What is needed >>
The reply to the records below should contain exactly the lines from the line with "ATOM 95 N N" through the line with "ATOM 117 N N", and nothing besides.

Task material >>
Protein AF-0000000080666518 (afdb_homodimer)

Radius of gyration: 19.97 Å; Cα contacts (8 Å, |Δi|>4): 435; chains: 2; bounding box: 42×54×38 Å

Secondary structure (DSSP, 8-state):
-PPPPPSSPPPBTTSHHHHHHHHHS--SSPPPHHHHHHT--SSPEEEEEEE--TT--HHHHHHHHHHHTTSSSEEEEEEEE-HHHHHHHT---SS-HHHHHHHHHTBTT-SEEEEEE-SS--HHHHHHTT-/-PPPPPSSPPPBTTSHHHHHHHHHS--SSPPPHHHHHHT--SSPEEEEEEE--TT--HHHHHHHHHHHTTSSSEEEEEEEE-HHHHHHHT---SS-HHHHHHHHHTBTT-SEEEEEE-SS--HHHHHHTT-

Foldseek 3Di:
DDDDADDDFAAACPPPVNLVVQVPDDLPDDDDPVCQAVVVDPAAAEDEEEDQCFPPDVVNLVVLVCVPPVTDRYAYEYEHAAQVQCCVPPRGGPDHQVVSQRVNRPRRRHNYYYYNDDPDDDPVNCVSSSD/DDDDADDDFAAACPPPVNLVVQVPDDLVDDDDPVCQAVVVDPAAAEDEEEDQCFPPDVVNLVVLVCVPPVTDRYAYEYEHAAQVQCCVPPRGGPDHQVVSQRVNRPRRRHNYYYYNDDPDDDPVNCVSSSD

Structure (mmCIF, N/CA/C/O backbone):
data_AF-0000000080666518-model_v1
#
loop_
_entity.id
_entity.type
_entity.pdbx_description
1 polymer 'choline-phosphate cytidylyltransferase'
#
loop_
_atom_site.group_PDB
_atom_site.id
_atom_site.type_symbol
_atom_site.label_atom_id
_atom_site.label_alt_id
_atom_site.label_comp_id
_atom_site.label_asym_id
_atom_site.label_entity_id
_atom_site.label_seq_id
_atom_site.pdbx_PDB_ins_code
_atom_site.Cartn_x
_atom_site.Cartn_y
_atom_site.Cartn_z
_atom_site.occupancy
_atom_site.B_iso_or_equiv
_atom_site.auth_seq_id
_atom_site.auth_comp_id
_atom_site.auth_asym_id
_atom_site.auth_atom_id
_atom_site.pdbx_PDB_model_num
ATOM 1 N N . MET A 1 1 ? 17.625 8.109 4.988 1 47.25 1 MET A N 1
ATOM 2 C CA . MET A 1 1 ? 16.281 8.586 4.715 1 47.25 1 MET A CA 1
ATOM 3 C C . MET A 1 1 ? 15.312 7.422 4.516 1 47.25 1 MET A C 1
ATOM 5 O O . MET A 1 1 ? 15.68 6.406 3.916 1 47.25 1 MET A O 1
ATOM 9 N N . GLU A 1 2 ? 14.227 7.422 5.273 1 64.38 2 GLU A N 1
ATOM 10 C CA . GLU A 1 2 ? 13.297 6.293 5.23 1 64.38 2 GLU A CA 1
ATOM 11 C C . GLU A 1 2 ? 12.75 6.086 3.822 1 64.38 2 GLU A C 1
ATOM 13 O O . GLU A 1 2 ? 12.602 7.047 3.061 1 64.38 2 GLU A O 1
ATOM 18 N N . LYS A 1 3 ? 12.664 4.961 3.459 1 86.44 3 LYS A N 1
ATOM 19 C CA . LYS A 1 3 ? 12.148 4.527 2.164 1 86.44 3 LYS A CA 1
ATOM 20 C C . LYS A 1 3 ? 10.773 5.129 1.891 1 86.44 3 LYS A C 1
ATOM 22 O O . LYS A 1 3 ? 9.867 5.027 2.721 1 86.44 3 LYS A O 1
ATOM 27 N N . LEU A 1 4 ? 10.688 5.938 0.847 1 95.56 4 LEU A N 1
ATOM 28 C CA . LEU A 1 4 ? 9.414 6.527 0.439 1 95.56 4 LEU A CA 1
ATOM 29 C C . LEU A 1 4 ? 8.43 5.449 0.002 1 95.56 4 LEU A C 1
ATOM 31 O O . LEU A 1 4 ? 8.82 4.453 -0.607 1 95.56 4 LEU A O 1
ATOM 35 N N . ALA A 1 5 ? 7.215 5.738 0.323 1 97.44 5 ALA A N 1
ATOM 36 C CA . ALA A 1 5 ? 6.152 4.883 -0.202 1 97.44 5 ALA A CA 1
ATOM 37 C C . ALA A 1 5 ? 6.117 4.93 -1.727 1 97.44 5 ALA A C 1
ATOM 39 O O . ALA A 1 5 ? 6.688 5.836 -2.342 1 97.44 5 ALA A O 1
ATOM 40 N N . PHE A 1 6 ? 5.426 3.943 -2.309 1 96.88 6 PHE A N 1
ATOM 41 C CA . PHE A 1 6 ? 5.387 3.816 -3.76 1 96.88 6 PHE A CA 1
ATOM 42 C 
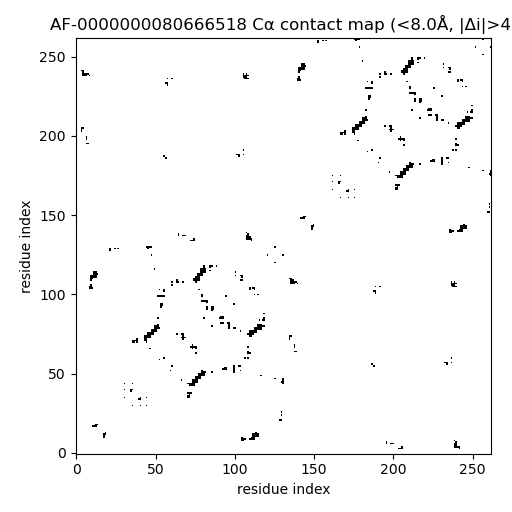C . PHE A 1 6 ? 4.535 4.918 -4.379 1 96.88 6 PHE A C 1
ATOM 44 O O . PHE A 1 6 ? 3.652 5.473 -3.719 1 96.88 6 PHE A O 1
ATOM 51 N N . GLY A 1 7 ? 4.773 5.164 -5.609 1 96.81 7 GLY A N 1
ATOM 52 C CA . GLY A 1 7 ? 3.988 6.129 -6.363 1 96.81 7 GLY A CA 1
ATOM 53 C C . GLY A 1 7 ? 3.256 5.516 -7.539 1 96.81 7 GLY A C 1
ATOM 54 O O . GLY A 1 7 ? 2.762 6.23 -8.414 1 96.81 7 GLY A O 1
ATOM 55 N N . GLN A 1 8 ? 3.266 4.242 -7.625 1 97.38 8 GLN A N 1
ATOM 56 C CA . GLN A 1 8 ? 2.553 3.482 -8.641 1 97.38 8 GLN A CA 1
ATOM 57 C C . GLN A 1 8 ? 1.877 2.254 -8.039 1 97.38 8 GLN A C 1
ATOM 59 O O . GLN A 1 8 ? 2.375 1.679 -7.07 1 97.38 8 GLN A O 1
ATOM 64 N N . PRO A 1 9 ? 0.76 1.876 -8.609 1 98.19 9 PRO A N 1
ATOM 65 C CA . PRO A 1 9 ? 0.148 0.632 -8.133 1 98.19 9 PRO A CA 1
ATOM 66 C C . PRO A 1 9 ? 1.032 -0.589 -8.375 1 98.19 9 PRO A C 1
ATOM 68 O O . PRO A 1 9 ? 1.965 -0.532 -9.18 1 98.19 9 PRO A O 1
ATOM 71 N N . ALA A 1 10 ? 0.786 -1.658 -7.652 1 98.62 10 ALA A N 1
ATOM 72 C CA . ALA A 1 10 ? 1.478 -2.91 -7.953 1 98.62 10 ALA A CA 1
ATOM 73 C C . ALA A 1 10 ? 1.268 -3.314 -9.414 1 98.62 10 ALA A C 1
ATOM 75 O O . ALA A 1 10 ? 0.164 -3.186 -9.945 1 98.62 10 ALA A O 1
ATOM 76 N N . PRO A 1 11 ? 2.285 -3.771 -9.992 1 98.69 11 PRO A N 1
ATOM 77 C CA . PRO A 1 11 ? 2.137 -4.16 -11.398 1 98.69 11 PRO A CA 1
ATOM 78 C C . PRO A 1 11 ? 1.341 -5.453 -11.57 1 98.69 11 PRO A C 1
ATOM 80 O O . PRO A 1 11 ? 1.222 -6.238 -10.625 1 98.69 11 PRO A O 1
ATOM 83 N N . TYR A 1 12 ? 0.799 -5.551 -12.758 1 98.75 12 TYR A N 1
ATOM 84 C CA . TYR A 1 12 ? 0.171 -6.816 -13.125 1 98.75 12 TYR A CA 1
ATOM 85 C C . TYR A 1 12 ? 1.211 -7.824 -13.602 1 98.75 12 TYR A C 1
ATOM 87 O O . TYR A 1 12 ? 2.24 -7.445 -14.164 1 98.75 12 TYR A O 1
ATOM 95 N N . SER A 1 13 ? 0.909 -9.047 -13.453 1 98.56 13 SER A N 1
ATOM 96 C CA . SER A 1 13 ? 1.809 -10.133 -13.828 1 98.56 13 SER A CA 1
ATOM 97 C C . SER A 1 13 ? 2.033 -10.172 -15.336 1 98.56 13 SER A C 1
ATOM 99 O O . SER A 1 13 ? 3 -10.773 -15.805 1 98.56 13 SER A O 1
ATOM 101 N N . ASP A 1 14 ? 1.129 -9.555 -16.062 1 98.25 14 ASP A N 1
ATOM 102 C CA . ASP A 1 14 ? 1.271 -9.594 -17.516 1 98.25 14 ASP A CA 1
ATOM 103 C C . ASP A 1 14 ? 1.853 -8.281 -18.047 1 98.25 14 ASP A C 1
ATOM 105 O O . ASP A 1 14 ? 1.859 -8.039 -19.25 1 98.25 14 ASP A O 1
ATOM 109 N N . ASP A 1 15 ? 2.277 -7.422 -17.141 1 98.06 15 ASP A N 1
ATOM 110 C CA . ASP A 1 15 ? 3.068 -6.27 -17.562 1 98.06 15 ASP A CA 1
ATOM 111 C C . ASP A 1 15 ? 4.379 -6.711 -18.219 1 98.06 15 ASP A C 1
ATOM 113 O O . ASP A 1 15 ? 5.082 -7.574 -17.672 1 98.06 15 ASP A O 1
ATOM 117 N N . PRO A 1 16 ? 4.73 -6.121 -19.328 1 97.88 16 PRO A N 1
ATOM 118 C CA . PRO A 1 16 ? 5.938 -6.547 -20.047 1 97.88 16 PRO A CA 1
ATOM 119 C C . PRO A 1 16 ? 7.188 -6.512 -19.156 1 97.88 16 PRO A C 1
ATOM 121 O O . PRO A 1 16 ? 8.008 -7.434 -19.203 1 97.88 16 PRO A O 1
ATOM 124 N N . ASN A 1 17 ? 7.297 -5.484 -18.359 1 96.88 17 ASN A N 1
ATOM 125 C CA . ASN A 1 17 ? 8.453 -5.379 -17.484 1 96.88 17 ASN A CA 1
ATOM 126 C C . ASN A 1 17 ? 8.461 -6.492 -16.438 1 96.88 17 ASN A C 1
ATOM 128 O O . ASN A 1 17 ? 9.523 -6.996 -16.078 1 96.88 17 ASN A O 1
ATOM 132 N N . VAL A 1 18 ? 7.336 -6.828 -15.945 1 97.75 18 VAL A N 1
ATOM 133 C CA . VAL A 1 18 ? 7.215 -7.887 -14.945 1 97.75 18 VAL A CA 1
ATOM 134 C C . VAL A 1 18 ? 7.578 -9.234 -15.57 1 97.75 18 VAL A C 1
ATOM 136 O O . VAL A 1 18 ? 8.289 -10.031 -14.961 1 97.75 18 VAL A O 1
ATOM 139 N N . ILE A 1 19 ? 7.078 -9.461 -16.75 1 97.56 19 ILE A N 1
ATOM 140 C CA . ILE A 1 19 ? 7.387 -10.68 -17.484 1 97.56 19 ILE A CA 1
ATOM 141 C C . ILE A 1 19 ? 8.891 -10.789 -17.703 1 97.56 19 ILE A C 1
ATOM 143 O O . ILE A 1 19 ? 9.492 -11.836 -17.469 1 97.56 19 ILE A O 1
ATOM 147 N N . ASP A 1 20 ? 9.516 -9.742 -18.094 1 97 20 ASP A N 1
ATOM 148 C CA . ASP A 1 20 ? 10.953 -9.711 -18.344 1 97 20 ASP A CA 1
ATOM 149 C C . ASP A 1 20 ? 11.742 -10.016 -17.078 1 97 20 ASP A C 1
ATOM 151 O O . ASP A 1 20 ? 12.703 -10.789 -17.109 1 97 20 ASP A O 1
ATOM 155 N N . GLN A 1 21 ? 11.328 -9.477 -16 1 95.62 21 GLN A N 1
ATOM 156 C CA . GLN A 1 21 ? 12.008 -9.711 -14.734 1 95.62 21 GLN A CA 1
ATOM 157 C C . GLN A 1 21 ? 11.852 -11.156 -14.289 1 95.62 21 GLN A C 1
ATOM 159 O O . GLN A 1 21 ? 12.797 -11.766 -13.789 1 95.62 21 GLN A O 1
ATOM 164 N N . ARG A 1 22 ? 10.688 -11.609 -14.469 1 95.94 22 ARG A N 1
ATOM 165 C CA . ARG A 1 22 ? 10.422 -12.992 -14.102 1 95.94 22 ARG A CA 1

Answer to this problem >>
ATOM 95 N N . SER A 1 13 ? 0.909 -9.047 -13.453 1 98.56 13 SER A N 1
ATOM 96 C CA . SER A 1 13 ? 1.809 -10.133 -13.828 1 98.56 13 SER A CA 1
ATOM 97 C C . SER A 1 13 ? 2.033 -10.172 -15.336 1 98.56 13 SER A C 1
ATOM 99 O O . SER A 1 13 ? 3 -10.773 -15.805 1 98.56 13 SER A O 1
ATOM 101 N N . ASP A 1 14 ? 1.129 -9.555 -16.062 1 98.25 14 ASP A N 1
ATOM 102 C CA . ASP A 1 14 ? 1.271 -9.594 -17.516 1 98.25 14 ASP A CA 1
ATOM 103 C C . ASP A 1 14 ? 1.853 -8.281 -18.047 1 98.25 14 ASP A C 1
ATOM 105 O O . ASP A 1 14 ? 1.859 -8.039 -19.25 1 98.25 14 ASP A O 1
ATOM 109 N N . ASP A 1 15 ? 2.277 -7.422 -17.141 1 98.06 15 ASP A N 1
ATOM 110 C CA . ASP A 1 15 ? 3.068 -6.27 -17.562 1 98.06 15 ASP A CA 1
ATOM 111 C C . ASP A 1 15 ? 4.379 -6.711 -18.219 1 98.06 15 ASP A C 1
ATOM 113 O O . ASP A 1 15 ? 5.082 -7.574 -17.672 1 98.06 15 ASP A O 1
ATOM 117 N N . PRO A 1 16 ? 4.73 -6.121 -19.328 1 97.88 16 PRO A N 1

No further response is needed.